MARGIN–RELIABILITY GATED ENSEMBLE FOR ROBUST SPEECH ACCENT RECOGNITION USING HANDCRAFTED ACOUSTIC FEATURES
DOI:
https://doi.org/10.70917/ijcisim-2026-5539Keywords:
Speech Accent Recognition, Machine Learning, Handcrafted Acoustic Features, Feature Selection, Dimensionality Reduction, Ensemble Learning, Margin–Reliability Gated EnsembleAbstract
Speech accent recognition is an emerging area of speech technology with applications in human–computer interaction, automated transcription, and language learning systems.

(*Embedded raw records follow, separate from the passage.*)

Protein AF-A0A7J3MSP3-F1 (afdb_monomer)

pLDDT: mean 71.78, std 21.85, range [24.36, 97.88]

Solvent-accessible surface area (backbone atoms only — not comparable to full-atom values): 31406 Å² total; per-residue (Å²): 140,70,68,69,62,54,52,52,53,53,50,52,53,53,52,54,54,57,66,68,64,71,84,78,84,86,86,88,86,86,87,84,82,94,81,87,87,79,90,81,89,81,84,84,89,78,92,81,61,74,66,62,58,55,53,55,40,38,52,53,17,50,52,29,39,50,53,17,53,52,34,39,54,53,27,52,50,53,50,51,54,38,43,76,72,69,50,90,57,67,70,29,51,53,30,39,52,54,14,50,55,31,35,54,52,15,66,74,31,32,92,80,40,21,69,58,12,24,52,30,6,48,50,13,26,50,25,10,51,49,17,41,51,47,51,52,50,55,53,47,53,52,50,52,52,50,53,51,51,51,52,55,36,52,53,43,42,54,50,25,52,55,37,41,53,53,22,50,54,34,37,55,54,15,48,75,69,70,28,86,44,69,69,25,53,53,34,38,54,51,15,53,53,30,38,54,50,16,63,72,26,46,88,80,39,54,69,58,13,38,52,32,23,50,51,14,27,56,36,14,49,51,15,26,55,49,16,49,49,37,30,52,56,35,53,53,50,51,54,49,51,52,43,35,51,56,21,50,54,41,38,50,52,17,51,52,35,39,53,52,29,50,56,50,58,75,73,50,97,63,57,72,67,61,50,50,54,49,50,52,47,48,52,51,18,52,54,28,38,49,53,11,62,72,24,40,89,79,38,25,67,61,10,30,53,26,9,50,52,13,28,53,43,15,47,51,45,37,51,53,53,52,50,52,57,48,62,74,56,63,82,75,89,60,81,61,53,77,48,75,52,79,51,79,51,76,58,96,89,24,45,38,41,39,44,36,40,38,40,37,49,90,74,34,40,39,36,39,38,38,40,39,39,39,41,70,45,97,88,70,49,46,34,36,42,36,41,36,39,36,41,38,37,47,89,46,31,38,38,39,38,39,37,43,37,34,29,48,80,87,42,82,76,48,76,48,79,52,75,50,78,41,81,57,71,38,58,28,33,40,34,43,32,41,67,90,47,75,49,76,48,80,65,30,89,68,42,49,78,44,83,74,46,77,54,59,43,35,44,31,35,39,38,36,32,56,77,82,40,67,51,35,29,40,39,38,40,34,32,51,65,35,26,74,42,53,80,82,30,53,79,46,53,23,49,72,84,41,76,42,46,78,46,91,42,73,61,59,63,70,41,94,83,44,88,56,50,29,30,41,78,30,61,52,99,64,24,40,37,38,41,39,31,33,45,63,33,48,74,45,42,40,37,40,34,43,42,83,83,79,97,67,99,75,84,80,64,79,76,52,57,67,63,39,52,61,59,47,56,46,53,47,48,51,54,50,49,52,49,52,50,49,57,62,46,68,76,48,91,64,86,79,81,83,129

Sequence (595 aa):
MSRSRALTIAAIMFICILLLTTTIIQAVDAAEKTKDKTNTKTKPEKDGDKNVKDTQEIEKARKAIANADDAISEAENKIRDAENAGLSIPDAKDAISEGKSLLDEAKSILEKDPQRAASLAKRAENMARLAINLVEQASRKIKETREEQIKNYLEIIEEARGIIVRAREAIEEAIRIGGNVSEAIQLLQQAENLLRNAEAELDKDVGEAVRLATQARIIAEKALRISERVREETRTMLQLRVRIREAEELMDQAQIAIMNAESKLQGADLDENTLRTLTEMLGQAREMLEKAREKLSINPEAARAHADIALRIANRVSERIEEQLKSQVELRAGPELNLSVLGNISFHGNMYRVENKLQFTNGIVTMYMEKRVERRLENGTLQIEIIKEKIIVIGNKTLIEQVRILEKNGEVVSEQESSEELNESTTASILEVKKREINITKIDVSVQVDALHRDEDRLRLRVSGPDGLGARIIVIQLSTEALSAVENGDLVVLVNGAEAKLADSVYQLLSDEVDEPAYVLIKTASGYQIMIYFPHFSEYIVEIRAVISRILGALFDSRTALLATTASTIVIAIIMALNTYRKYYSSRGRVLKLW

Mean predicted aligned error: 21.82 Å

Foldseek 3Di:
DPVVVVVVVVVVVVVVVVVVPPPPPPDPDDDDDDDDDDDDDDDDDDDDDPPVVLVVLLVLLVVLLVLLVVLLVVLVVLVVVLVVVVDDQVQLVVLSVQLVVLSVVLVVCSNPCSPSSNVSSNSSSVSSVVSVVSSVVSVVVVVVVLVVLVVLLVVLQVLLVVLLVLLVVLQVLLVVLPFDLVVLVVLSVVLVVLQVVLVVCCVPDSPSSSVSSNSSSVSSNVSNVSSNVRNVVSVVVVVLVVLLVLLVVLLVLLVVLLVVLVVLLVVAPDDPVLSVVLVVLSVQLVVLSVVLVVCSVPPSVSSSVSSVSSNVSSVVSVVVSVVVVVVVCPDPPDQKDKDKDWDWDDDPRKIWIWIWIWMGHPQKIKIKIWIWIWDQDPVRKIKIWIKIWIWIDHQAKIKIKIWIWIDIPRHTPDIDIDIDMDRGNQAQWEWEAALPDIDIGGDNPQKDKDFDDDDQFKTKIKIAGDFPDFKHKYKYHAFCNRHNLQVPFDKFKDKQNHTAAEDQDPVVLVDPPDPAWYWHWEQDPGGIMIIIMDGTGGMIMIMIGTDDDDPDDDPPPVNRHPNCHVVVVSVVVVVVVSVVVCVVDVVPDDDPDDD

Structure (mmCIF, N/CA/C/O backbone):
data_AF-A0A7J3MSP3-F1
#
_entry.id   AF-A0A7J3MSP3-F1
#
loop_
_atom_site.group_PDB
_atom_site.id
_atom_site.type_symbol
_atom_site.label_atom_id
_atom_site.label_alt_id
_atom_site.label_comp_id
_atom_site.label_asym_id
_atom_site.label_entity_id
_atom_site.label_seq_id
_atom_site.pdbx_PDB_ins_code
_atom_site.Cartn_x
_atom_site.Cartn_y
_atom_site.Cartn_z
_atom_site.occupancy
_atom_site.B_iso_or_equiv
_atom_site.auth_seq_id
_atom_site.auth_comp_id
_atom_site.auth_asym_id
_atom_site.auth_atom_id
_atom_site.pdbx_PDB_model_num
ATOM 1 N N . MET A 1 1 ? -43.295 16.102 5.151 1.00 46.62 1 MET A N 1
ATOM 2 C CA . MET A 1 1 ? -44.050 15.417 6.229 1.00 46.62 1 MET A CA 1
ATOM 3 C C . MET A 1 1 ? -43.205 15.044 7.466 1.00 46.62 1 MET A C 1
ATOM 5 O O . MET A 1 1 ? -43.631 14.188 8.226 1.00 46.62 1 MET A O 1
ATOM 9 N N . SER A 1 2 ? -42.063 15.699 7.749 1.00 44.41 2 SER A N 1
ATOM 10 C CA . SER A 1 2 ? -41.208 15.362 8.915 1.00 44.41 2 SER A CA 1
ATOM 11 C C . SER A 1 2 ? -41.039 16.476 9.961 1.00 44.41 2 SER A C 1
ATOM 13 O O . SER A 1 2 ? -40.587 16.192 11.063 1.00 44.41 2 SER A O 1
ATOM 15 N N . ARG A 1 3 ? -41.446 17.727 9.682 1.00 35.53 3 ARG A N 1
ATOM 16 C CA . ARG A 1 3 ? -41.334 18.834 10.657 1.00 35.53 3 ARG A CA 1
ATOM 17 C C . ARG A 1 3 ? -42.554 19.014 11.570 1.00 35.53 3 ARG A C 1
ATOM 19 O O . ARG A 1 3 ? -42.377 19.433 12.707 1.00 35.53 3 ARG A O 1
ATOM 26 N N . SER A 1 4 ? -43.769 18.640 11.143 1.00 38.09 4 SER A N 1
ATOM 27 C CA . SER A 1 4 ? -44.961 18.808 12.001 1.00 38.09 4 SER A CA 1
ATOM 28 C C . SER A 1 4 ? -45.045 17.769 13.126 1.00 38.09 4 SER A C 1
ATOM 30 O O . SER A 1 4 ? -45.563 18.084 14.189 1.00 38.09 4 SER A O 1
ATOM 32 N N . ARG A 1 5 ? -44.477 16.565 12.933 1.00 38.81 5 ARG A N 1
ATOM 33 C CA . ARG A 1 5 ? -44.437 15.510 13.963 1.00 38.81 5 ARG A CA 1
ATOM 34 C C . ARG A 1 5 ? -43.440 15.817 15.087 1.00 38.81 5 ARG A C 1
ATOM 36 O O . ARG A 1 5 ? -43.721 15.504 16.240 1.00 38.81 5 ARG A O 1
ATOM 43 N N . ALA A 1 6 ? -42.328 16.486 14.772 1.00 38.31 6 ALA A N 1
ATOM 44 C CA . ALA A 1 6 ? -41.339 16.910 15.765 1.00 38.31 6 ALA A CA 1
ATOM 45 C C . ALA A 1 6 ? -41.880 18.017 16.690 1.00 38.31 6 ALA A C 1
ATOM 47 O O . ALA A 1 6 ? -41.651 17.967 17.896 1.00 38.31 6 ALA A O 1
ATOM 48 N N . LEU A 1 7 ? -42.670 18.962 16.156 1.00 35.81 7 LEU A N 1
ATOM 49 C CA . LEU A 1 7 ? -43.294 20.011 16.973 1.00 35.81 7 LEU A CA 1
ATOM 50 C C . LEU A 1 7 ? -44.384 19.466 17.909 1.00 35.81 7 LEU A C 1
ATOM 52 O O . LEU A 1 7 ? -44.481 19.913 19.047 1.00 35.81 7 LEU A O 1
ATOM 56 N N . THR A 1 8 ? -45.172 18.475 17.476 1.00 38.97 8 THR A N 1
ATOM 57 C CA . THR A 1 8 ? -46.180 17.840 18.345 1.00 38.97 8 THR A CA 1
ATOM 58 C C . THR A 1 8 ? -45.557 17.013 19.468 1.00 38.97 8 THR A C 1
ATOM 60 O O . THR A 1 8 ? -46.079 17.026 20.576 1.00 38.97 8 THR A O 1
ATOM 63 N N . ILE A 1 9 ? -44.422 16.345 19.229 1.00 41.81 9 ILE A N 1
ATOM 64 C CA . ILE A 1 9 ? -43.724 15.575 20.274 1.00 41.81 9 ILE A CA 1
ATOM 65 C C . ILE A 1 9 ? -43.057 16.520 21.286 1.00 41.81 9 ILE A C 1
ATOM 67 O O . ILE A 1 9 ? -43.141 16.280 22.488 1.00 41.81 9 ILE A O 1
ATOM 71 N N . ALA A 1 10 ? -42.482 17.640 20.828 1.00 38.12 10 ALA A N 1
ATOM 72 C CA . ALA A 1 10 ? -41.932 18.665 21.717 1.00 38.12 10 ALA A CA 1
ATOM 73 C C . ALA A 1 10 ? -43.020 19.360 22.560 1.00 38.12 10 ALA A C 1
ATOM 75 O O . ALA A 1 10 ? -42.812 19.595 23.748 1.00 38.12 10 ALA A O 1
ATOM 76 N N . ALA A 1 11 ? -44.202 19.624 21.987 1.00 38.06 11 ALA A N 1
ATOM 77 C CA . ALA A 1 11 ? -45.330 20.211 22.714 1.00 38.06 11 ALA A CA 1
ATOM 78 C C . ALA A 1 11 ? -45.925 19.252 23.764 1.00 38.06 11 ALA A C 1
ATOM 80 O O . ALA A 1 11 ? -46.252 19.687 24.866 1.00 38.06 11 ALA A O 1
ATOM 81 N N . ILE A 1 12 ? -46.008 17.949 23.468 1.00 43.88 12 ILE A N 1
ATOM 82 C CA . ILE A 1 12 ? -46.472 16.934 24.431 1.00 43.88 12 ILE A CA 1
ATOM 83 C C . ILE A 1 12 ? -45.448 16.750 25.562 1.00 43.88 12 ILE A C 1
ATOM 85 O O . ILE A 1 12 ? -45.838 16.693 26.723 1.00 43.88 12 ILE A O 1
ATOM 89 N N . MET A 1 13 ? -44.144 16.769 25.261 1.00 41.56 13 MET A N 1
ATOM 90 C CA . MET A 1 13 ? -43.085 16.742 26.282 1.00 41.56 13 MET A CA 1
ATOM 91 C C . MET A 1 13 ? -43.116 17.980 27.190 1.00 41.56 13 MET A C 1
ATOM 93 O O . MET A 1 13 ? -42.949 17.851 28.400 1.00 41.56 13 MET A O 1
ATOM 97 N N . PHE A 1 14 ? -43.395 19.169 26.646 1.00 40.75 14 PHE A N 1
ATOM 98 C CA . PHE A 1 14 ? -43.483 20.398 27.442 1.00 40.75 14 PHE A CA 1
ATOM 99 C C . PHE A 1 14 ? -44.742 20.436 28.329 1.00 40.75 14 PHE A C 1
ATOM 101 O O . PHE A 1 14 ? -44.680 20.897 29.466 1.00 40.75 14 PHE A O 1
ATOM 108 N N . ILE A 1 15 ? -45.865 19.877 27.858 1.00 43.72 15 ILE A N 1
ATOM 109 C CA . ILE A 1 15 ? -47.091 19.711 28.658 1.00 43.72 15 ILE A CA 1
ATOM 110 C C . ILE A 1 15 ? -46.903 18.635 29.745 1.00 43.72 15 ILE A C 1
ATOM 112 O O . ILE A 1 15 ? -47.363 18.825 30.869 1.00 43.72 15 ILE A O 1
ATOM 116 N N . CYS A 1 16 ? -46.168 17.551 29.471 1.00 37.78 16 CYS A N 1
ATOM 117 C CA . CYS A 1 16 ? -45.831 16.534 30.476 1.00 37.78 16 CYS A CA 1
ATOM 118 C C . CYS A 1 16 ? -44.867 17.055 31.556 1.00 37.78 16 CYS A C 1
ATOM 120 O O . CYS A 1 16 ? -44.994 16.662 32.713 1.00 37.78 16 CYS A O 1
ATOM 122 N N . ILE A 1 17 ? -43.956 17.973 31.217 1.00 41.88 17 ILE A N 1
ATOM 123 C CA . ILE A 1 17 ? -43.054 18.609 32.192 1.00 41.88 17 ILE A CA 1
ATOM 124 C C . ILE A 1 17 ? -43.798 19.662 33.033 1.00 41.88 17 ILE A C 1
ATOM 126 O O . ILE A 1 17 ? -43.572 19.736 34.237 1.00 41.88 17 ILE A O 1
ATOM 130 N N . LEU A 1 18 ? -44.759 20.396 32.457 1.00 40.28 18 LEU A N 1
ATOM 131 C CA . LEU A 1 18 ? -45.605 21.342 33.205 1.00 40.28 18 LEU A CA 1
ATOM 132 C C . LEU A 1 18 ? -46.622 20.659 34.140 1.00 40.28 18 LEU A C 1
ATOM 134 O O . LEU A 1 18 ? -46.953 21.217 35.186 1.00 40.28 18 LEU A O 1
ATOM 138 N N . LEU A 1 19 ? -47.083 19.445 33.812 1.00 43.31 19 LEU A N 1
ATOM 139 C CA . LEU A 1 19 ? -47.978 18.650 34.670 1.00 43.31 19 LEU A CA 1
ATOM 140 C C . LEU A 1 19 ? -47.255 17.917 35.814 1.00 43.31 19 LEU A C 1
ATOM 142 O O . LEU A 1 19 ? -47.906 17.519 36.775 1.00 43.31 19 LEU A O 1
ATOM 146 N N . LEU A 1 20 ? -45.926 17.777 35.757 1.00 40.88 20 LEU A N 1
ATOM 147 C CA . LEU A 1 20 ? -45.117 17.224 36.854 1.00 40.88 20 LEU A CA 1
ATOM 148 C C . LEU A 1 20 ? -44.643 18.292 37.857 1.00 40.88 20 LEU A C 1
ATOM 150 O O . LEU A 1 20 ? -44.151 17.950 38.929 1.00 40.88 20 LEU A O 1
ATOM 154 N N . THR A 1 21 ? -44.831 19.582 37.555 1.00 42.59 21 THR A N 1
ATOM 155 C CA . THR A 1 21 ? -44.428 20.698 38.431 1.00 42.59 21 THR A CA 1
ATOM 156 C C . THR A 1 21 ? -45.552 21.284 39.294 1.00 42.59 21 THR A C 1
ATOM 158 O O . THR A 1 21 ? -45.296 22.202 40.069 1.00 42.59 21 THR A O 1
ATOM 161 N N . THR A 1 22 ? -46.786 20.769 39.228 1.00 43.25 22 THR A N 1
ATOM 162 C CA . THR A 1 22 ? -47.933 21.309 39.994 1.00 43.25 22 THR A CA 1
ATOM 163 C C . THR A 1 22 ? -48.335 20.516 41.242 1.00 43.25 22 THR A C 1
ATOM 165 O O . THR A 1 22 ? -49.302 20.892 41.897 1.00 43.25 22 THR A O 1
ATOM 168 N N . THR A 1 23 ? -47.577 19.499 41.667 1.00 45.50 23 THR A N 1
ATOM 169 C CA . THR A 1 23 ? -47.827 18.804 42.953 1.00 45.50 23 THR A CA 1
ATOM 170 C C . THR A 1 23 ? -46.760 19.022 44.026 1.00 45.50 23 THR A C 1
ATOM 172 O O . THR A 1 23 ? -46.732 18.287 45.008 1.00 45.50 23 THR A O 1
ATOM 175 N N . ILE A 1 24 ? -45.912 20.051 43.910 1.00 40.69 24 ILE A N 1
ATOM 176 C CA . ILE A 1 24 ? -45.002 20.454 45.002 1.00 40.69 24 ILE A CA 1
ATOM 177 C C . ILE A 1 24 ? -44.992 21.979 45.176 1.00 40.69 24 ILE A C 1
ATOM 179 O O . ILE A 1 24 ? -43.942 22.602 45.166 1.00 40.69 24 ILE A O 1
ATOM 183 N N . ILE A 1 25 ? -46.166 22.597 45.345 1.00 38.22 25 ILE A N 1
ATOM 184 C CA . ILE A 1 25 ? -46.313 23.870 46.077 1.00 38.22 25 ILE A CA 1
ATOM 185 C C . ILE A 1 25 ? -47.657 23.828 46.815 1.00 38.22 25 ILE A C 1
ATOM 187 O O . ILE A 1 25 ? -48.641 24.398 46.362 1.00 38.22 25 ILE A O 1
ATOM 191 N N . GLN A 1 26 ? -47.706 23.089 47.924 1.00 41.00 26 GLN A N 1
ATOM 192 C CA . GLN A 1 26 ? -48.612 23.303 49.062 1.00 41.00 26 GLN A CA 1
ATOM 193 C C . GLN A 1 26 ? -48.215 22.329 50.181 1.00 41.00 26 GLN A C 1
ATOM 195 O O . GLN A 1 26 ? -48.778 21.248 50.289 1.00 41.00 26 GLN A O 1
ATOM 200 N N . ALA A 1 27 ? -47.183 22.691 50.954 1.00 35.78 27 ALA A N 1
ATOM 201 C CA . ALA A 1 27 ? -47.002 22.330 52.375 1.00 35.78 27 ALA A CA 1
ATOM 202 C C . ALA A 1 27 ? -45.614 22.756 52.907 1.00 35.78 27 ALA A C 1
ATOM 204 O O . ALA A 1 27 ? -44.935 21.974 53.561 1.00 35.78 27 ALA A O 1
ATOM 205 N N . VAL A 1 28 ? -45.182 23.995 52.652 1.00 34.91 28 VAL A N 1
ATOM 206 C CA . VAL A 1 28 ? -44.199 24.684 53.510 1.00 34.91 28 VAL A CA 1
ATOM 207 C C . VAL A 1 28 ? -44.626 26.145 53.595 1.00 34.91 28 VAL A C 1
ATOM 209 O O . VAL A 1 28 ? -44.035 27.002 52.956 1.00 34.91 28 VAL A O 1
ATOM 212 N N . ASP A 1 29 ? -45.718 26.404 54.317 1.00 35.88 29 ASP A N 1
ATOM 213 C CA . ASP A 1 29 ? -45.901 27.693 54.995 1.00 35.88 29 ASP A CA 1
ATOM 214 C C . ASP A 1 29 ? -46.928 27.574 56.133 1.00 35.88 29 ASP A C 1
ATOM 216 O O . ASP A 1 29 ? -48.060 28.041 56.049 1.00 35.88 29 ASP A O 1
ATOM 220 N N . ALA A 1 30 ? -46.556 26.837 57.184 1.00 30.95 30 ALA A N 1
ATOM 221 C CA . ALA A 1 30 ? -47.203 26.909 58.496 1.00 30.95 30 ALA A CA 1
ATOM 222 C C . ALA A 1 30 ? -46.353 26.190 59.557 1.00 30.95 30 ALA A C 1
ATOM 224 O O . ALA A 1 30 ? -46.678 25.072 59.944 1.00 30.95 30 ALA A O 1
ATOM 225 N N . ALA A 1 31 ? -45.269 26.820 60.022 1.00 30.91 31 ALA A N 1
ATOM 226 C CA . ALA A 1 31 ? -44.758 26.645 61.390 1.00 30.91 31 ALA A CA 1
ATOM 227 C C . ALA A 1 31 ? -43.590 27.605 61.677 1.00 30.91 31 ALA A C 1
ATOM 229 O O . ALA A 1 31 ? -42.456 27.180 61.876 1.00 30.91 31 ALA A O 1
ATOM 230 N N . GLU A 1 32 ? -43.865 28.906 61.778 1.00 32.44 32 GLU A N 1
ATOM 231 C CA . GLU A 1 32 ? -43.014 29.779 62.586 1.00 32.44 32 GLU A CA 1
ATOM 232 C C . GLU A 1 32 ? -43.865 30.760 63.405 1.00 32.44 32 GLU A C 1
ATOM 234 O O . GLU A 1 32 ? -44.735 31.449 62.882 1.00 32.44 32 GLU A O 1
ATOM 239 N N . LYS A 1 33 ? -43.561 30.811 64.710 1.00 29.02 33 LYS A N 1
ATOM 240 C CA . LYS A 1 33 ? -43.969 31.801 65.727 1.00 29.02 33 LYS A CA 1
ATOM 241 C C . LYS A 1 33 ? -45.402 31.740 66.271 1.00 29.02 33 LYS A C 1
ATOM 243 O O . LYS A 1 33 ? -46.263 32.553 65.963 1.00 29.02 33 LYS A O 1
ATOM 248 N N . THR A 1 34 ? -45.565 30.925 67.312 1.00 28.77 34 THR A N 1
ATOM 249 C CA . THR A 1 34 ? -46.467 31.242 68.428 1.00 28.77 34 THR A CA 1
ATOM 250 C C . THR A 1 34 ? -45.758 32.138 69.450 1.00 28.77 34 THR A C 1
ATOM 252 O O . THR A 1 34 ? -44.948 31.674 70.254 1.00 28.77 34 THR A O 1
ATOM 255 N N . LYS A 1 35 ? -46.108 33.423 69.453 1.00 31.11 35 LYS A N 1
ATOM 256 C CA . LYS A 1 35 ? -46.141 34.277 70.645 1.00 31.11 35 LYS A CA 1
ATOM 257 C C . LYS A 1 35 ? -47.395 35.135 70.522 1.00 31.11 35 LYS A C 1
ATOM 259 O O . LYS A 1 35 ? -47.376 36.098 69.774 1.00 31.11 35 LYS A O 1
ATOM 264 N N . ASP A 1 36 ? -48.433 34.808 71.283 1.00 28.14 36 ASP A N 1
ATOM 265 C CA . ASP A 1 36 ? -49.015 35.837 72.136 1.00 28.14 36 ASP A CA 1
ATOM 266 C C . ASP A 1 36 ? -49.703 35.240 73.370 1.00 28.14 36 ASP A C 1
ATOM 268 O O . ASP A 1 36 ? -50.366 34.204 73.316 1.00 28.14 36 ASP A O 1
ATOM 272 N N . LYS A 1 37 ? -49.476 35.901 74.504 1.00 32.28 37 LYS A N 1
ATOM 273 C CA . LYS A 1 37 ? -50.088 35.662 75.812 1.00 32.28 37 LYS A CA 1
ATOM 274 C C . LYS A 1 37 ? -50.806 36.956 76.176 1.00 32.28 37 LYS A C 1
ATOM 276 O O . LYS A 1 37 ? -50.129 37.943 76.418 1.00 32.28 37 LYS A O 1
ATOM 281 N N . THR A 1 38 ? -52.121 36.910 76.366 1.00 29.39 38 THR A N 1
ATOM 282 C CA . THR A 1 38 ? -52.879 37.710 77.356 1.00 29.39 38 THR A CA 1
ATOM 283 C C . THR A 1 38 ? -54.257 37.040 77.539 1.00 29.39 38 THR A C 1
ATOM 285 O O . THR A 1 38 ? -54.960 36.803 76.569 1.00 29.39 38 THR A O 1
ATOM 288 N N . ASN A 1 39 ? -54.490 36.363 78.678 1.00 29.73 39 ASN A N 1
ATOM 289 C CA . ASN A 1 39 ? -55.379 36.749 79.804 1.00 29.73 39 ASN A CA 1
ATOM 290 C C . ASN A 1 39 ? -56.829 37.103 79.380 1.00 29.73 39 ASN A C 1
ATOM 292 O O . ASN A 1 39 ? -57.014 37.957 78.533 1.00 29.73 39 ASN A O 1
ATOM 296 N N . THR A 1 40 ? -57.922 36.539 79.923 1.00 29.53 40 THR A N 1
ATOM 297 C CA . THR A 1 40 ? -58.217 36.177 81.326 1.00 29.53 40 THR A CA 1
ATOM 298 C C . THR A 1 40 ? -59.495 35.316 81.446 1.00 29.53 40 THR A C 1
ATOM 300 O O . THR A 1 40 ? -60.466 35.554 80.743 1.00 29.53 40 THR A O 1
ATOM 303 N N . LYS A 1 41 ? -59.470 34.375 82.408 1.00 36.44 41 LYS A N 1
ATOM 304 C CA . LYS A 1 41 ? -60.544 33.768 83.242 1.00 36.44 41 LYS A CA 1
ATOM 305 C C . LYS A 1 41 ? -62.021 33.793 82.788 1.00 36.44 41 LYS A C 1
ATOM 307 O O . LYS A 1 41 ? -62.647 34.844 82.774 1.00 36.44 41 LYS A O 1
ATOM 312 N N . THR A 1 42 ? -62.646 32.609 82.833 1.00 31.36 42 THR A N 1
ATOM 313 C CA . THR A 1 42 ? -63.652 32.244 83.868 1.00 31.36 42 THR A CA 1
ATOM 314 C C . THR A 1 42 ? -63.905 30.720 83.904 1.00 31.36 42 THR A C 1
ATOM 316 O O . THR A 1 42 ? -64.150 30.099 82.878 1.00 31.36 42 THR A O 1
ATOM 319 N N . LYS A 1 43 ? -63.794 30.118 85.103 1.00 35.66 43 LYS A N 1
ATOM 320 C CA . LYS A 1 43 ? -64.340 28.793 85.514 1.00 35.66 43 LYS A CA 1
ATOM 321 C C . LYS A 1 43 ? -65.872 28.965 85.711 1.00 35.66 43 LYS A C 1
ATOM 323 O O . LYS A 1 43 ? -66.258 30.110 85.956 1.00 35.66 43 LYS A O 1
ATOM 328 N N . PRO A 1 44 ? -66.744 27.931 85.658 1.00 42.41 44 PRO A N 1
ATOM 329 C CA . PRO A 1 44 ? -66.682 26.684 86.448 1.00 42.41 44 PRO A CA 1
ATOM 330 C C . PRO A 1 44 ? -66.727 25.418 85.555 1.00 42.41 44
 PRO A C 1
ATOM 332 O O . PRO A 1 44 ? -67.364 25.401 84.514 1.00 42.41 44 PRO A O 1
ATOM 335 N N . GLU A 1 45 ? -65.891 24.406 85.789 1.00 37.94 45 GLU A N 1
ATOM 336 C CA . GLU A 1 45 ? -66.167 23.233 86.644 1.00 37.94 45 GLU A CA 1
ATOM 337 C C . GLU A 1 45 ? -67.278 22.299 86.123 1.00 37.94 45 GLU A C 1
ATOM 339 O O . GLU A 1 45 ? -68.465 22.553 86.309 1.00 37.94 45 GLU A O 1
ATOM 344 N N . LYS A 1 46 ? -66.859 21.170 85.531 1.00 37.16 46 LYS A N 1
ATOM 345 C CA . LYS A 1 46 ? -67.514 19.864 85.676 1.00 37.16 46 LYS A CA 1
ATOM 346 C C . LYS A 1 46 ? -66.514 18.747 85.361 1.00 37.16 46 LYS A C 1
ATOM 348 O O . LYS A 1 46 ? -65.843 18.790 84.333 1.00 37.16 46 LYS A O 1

Although deep learning has recently dominated the field, conventional machine learning models based on handcrafted acoustic features remain highly relevant due to their interpretability, lower computational cost, and suitability in resource-constrained environments. This paper proposes the Margin–Reliability Gated Ensemble (MR-GE), a novel machine learning framework that integrates calibrated margins from multiple baseline classifiers (Support Vector Machines, Random Forests, k-Nearest Neighbors, and Gaussian Mixture Models), accent-aware reliability weights derived from per-class validation profiles, and sparse non-negative feature-group gating across MFCC, PLP, prosodic, and spectral descriptors. The framework is systematically evaluated against baseline classifiers and optimized through dimensionality reduction and feature selection methods such as PCA, LDA, mRMR, and ReliefF. Experimental results on multi-accent speech datasets demonstrate that MR-GE achieves significant improvements in recognition accuracy, F1-score, and calibration reliability compared to individual classifiers. These findings establish a robust baseline-to-optimized machine learning pipeline for accent recognition and provide a foundation for future integration with deep learning approaches.